# SOURCE DATA:
↓↓↓
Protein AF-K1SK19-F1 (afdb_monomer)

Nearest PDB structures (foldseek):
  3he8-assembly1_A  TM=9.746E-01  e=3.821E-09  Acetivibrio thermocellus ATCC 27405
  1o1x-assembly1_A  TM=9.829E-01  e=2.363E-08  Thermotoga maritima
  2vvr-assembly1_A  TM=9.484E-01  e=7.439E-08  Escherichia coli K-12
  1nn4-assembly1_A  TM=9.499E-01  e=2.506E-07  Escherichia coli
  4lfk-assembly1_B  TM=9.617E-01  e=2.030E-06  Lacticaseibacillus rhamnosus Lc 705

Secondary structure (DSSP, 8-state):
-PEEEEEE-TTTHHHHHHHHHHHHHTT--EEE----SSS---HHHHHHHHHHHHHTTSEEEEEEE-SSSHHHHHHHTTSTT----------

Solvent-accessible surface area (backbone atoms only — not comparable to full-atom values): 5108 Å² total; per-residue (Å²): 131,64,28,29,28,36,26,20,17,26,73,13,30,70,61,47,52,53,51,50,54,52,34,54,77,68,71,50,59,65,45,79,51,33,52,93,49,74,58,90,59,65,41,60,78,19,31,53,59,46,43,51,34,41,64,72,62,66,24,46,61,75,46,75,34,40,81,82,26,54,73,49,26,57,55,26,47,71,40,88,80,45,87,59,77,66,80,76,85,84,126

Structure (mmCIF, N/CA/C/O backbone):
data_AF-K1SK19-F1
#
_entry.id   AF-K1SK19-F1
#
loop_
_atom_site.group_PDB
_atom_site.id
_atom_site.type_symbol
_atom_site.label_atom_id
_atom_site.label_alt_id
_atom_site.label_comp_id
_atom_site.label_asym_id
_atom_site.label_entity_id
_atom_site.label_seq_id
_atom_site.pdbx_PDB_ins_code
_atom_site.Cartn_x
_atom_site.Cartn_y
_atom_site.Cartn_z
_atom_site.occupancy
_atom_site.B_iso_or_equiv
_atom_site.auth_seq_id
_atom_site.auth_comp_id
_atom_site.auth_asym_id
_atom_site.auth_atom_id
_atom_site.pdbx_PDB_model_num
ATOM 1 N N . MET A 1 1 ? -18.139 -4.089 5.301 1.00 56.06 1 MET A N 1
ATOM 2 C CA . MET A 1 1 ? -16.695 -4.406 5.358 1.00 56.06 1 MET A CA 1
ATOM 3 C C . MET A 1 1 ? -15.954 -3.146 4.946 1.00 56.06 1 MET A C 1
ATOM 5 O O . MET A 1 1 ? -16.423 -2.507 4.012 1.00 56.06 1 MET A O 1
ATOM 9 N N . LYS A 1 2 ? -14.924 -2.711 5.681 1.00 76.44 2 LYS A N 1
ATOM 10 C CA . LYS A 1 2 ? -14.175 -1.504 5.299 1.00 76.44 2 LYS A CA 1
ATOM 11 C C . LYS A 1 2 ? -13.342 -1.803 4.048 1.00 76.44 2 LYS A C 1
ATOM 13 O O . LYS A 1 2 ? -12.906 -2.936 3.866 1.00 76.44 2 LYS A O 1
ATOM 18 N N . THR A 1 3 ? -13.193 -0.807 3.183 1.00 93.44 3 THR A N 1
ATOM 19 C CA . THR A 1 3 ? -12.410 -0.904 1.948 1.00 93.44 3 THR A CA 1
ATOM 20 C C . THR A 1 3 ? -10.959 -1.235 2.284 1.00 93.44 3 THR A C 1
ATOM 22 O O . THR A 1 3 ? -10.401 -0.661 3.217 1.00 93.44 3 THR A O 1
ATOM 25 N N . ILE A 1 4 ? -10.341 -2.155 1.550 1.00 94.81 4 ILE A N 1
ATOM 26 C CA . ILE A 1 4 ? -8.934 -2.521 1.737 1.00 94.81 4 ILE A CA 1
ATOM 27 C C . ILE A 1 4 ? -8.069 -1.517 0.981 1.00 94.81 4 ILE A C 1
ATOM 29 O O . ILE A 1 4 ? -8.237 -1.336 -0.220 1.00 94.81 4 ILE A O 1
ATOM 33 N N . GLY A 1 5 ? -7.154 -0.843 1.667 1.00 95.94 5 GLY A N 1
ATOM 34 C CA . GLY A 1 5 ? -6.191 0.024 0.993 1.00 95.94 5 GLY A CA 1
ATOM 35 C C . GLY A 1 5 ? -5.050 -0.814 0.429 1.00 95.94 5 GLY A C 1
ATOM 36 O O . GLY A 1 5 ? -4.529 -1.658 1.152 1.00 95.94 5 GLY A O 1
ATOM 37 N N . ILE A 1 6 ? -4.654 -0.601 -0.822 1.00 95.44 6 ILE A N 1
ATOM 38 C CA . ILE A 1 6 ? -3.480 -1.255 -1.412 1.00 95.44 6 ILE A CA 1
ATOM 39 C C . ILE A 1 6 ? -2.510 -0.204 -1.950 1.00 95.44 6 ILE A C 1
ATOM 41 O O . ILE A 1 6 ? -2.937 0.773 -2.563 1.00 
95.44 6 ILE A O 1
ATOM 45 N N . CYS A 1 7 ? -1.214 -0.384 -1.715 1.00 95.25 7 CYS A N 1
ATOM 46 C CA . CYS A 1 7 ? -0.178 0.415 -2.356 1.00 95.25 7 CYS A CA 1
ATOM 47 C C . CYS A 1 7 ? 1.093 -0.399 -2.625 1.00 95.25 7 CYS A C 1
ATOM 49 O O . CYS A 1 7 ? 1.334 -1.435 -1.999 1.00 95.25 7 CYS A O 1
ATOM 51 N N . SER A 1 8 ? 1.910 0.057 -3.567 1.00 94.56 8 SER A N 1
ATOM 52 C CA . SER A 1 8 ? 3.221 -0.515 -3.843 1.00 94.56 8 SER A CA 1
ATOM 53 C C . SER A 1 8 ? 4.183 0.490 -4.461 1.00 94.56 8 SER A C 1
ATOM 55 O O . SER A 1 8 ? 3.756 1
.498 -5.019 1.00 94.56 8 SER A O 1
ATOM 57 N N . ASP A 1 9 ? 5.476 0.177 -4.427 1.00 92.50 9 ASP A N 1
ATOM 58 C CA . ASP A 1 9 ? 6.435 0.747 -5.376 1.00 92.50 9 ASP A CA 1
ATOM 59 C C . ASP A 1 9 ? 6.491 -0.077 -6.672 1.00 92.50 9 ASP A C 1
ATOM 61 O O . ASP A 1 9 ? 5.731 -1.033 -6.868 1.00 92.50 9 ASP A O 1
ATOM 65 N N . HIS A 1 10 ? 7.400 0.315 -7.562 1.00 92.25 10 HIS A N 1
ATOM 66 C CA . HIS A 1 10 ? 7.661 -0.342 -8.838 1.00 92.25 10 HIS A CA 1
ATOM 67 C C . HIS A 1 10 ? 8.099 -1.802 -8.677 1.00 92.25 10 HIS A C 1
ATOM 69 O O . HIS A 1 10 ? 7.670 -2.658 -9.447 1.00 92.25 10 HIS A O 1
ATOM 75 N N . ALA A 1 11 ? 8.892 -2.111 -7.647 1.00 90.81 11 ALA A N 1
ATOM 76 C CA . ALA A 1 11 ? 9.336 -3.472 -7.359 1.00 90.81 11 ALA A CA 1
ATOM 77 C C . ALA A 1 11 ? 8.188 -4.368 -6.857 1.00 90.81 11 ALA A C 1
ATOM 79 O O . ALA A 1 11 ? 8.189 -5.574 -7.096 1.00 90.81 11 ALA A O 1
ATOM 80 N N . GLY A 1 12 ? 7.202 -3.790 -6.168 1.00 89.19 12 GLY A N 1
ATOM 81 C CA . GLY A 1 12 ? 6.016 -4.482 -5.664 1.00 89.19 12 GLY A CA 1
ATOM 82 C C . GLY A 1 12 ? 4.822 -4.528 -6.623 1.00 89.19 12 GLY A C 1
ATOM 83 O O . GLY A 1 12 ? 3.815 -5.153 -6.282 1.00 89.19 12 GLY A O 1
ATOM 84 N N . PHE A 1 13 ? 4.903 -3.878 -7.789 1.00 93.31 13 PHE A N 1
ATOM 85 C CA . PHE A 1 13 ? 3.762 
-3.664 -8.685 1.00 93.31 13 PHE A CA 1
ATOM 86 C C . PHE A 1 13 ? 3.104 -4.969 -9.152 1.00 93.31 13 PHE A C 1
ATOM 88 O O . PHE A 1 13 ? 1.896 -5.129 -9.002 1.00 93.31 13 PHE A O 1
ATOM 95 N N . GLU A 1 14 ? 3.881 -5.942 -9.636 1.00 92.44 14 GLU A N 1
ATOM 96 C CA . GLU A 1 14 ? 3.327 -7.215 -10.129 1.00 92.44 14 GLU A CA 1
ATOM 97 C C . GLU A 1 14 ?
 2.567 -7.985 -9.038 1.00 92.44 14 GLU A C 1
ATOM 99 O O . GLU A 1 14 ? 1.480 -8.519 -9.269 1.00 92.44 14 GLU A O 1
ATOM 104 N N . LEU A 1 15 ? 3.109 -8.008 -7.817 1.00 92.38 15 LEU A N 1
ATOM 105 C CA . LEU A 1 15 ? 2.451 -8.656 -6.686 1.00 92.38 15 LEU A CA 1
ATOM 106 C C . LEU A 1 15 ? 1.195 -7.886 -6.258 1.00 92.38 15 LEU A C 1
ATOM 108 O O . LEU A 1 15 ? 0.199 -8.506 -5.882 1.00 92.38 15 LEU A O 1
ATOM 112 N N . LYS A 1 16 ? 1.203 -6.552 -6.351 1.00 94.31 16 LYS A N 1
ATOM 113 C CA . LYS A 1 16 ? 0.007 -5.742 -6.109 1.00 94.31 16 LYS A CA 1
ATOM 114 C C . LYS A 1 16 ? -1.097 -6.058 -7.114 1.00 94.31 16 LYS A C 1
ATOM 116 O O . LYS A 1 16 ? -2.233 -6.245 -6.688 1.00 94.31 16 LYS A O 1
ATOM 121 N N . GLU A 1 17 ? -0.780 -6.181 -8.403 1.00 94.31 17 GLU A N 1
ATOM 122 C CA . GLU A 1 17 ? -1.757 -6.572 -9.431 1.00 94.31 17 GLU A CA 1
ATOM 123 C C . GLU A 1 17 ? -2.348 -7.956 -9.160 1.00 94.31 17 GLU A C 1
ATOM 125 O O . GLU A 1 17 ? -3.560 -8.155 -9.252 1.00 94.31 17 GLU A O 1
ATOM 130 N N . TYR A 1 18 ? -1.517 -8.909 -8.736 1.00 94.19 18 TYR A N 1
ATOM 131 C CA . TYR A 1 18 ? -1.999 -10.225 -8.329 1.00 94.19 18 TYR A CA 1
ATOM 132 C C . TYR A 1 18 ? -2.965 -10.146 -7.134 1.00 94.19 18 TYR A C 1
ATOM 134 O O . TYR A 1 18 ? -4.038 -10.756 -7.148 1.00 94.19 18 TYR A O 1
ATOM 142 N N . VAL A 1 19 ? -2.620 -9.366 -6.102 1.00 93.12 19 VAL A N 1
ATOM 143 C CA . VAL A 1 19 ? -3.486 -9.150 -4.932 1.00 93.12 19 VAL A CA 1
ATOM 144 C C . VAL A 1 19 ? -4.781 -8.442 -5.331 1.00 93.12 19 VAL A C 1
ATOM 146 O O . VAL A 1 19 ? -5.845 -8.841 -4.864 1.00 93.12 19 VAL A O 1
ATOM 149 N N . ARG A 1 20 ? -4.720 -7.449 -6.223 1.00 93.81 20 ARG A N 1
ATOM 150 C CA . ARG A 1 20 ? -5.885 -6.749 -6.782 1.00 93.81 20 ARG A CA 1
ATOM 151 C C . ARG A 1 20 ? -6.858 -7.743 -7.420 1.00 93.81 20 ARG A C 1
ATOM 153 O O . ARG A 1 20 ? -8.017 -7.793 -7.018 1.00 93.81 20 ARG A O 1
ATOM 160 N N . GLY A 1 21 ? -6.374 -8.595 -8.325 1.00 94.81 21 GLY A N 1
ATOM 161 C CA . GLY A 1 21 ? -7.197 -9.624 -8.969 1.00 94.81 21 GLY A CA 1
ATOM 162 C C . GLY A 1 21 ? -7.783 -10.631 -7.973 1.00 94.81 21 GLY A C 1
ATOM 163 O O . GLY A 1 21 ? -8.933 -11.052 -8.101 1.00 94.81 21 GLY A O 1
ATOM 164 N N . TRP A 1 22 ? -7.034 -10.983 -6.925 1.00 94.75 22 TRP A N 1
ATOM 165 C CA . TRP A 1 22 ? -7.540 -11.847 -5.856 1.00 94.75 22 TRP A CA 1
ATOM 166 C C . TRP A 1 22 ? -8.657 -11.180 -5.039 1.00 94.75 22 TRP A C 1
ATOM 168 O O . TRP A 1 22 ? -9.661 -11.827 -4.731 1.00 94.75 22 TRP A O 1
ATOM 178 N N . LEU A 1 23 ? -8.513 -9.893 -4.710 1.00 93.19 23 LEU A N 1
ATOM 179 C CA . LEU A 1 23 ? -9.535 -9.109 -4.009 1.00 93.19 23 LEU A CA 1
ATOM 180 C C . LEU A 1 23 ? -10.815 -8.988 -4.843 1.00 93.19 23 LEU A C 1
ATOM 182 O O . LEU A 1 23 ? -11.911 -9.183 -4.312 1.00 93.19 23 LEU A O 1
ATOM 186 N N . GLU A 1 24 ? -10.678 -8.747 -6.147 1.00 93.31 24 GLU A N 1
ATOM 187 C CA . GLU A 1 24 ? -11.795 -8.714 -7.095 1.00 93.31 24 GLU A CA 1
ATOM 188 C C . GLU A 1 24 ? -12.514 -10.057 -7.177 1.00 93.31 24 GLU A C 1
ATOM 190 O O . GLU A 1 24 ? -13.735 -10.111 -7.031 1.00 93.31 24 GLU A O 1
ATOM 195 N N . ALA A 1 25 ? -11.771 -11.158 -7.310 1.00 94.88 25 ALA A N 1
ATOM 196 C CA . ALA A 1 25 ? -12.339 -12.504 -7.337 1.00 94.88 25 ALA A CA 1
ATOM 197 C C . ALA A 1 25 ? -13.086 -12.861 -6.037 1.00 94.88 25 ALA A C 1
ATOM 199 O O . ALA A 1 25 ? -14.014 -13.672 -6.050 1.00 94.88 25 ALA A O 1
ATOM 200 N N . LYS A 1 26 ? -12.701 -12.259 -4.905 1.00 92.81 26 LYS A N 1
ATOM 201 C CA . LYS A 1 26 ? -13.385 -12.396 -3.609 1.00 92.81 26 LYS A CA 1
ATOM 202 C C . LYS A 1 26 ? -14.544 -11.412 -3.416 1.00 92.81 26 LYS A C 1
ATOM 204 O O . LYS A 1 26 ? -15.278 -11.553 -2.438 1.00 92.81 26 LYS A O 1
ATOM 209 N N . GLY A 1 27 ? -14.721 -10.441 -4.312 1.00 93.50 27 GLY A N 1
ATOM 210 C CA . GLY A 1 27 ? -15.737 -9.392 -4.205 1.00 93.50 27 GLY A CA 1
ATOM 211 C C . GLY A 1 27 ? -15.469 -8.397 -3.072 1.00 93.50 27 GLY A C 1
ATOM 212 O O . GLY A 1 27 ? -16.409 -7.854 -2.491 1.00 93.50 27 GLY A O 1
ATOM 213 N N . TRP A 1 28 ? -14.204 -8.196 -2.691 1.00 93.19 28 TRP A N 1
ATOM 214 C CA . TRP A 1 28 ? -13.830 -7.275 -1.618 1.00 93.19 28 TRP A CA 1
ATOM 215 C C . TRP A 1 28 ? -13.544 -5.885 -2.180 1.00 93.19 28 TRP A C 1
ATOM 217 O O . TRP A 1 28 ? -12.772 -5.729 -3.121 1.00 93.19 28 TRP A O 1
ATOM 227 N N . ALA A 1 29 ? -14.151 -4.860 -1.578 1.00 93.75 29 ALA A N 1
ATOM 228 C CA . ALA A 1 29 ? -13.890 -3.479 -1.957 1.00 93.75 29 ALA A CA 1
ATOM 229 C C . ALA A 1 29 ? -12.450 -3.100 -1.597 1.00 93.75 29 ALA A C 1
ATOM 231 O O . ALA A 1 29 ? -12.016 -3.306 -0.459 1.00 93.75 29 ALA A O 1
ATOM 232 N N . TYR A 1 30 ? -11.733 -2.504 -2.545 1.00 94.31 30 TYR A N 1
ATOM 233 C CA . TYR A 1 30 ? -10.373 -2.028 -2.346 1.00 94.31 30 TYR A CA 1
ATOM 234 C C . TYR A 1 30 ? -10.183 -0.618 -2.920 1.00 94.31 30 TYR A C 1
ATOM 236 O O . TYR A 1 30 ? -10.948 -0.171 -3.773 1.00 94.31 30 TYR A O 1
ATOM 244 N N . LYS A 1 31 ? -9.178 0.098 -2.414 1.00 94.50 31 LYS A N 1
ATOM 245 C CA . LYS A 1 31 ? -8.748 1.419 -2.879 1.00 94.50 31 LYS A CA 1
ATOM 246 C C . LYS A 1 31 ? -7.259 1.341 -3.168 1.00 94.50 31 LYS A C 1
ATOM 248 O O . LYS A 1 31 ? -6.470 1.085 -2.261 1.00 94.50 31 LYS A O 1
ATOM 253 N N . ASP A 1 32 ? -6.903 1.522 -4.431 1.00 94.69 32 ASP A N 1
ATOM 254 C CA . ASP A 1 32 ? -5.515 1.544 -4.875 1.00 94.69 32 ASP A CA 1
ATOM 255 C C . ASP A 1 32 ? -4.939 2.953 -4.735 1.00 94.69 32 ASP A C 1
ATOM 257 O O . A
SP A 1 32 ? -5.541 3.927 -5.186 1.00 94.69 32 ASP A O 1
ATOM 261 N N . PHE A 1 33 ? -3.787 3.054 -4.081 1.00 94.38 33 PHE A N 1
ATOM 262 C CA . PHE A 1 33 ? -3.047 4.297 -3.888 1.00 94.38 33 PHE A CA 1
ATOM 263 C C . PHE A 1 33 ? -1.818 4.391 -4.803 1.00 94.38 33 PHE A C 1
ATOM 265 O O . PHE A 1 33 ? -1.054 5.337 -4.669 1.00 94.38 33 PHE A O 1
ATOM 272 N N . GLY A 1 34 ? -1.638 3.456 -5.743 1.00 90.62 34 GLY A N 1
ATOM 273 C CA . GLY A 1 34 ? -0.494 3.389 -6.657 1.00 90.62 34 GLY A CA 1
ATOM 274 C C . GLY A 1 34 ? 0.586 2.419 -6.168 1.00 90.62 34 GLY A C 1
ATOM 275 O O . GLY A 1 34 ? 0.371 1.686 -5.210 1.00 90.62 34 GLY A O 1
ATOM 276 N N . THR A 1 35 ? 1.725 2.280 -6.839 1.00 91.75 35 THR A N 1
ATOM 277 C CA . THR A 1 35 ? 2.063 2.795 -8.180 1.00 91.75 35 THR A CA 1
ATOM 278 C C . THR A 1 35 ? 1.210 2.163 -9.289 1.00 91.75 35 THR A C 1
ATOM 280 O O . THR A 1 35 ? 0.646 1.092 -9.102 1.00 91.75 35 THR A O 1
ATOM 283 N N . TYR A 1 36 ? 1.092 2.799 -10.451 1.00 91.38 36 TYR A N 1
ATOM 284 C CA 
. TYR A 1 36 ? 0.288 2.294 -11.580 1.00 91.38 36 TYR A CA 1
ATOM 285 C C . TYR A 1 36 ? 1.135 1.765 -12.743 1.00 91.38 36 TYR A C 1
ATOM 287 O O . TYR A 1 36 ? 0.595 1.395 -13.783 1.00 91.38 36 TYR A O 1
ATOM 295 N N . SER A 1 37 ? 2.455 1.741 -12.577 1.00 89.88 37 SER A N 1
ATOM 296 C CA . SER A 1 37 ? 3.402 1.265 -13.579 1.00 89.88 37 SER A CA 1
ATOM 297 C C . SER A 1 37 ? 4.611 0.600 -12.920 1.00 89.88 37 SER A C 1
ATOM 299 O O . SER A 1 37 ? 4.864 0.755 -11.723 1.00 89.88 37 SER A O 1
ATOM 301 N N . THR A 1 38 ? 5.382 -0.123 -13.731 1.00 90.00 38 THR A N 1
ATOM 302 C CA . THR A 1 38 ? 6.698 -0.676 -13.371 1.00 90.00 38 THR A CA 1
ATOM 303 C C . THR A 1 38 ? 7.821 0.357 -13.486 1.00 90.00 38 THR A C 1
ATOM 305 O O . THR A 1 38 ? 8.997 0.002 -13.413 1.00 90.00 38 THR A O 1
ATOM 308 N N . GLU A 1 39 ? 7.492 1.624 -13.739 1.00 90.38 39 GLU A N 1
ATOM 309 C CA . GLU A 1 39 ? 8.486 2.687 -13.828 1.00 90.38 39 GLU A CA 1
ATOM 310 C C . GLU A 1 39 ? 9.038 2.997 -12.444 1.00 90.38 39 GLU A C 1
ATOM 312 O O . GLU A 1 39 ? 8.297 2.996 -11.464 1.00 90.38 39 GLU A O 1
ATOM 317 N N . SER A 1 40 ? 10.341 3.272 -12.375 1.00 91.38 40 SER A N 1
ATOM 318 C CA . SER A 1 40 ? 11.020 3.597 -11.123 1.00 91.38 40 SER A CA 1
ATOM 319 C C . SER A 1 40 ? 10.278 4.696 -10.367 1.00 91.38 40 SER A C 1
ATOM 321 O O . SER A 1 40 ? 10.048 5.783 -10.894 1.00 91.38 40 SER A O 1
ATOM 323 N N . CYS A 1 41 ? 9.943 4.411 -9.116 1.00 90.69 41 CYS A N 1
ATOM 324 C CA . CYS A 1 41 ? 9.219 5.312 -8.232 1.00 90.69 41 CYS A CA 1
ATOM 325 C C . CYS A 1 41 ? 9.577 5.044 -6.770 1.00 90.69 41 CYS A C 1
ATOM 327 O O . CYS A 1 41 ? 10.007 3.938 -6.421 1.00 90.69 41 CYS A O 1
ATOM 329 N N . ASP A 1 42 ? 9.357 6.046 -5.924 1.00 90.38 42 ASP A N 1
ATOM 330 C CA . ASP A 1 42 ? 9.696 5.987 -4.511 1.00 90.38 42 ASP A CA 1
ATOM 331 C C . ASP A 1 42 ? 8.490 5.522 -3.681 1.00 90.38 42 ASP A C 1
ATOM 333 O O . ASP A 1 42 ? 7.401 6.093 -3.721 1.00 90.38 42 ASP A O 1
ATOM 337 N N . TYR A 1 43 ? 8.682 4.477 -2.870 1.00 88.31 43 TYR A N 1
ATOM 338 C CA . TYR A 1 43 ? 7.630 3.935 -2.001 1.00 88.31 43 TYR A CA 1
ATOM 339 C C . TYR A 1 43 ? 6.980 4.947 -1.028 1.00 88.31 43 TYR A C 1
↑↑↑
# WHAT IS BEING ASKED:
Count how many lines of the records hold the string "coli"; the answer is that number alone.

# EXPECTED ANSWER:
2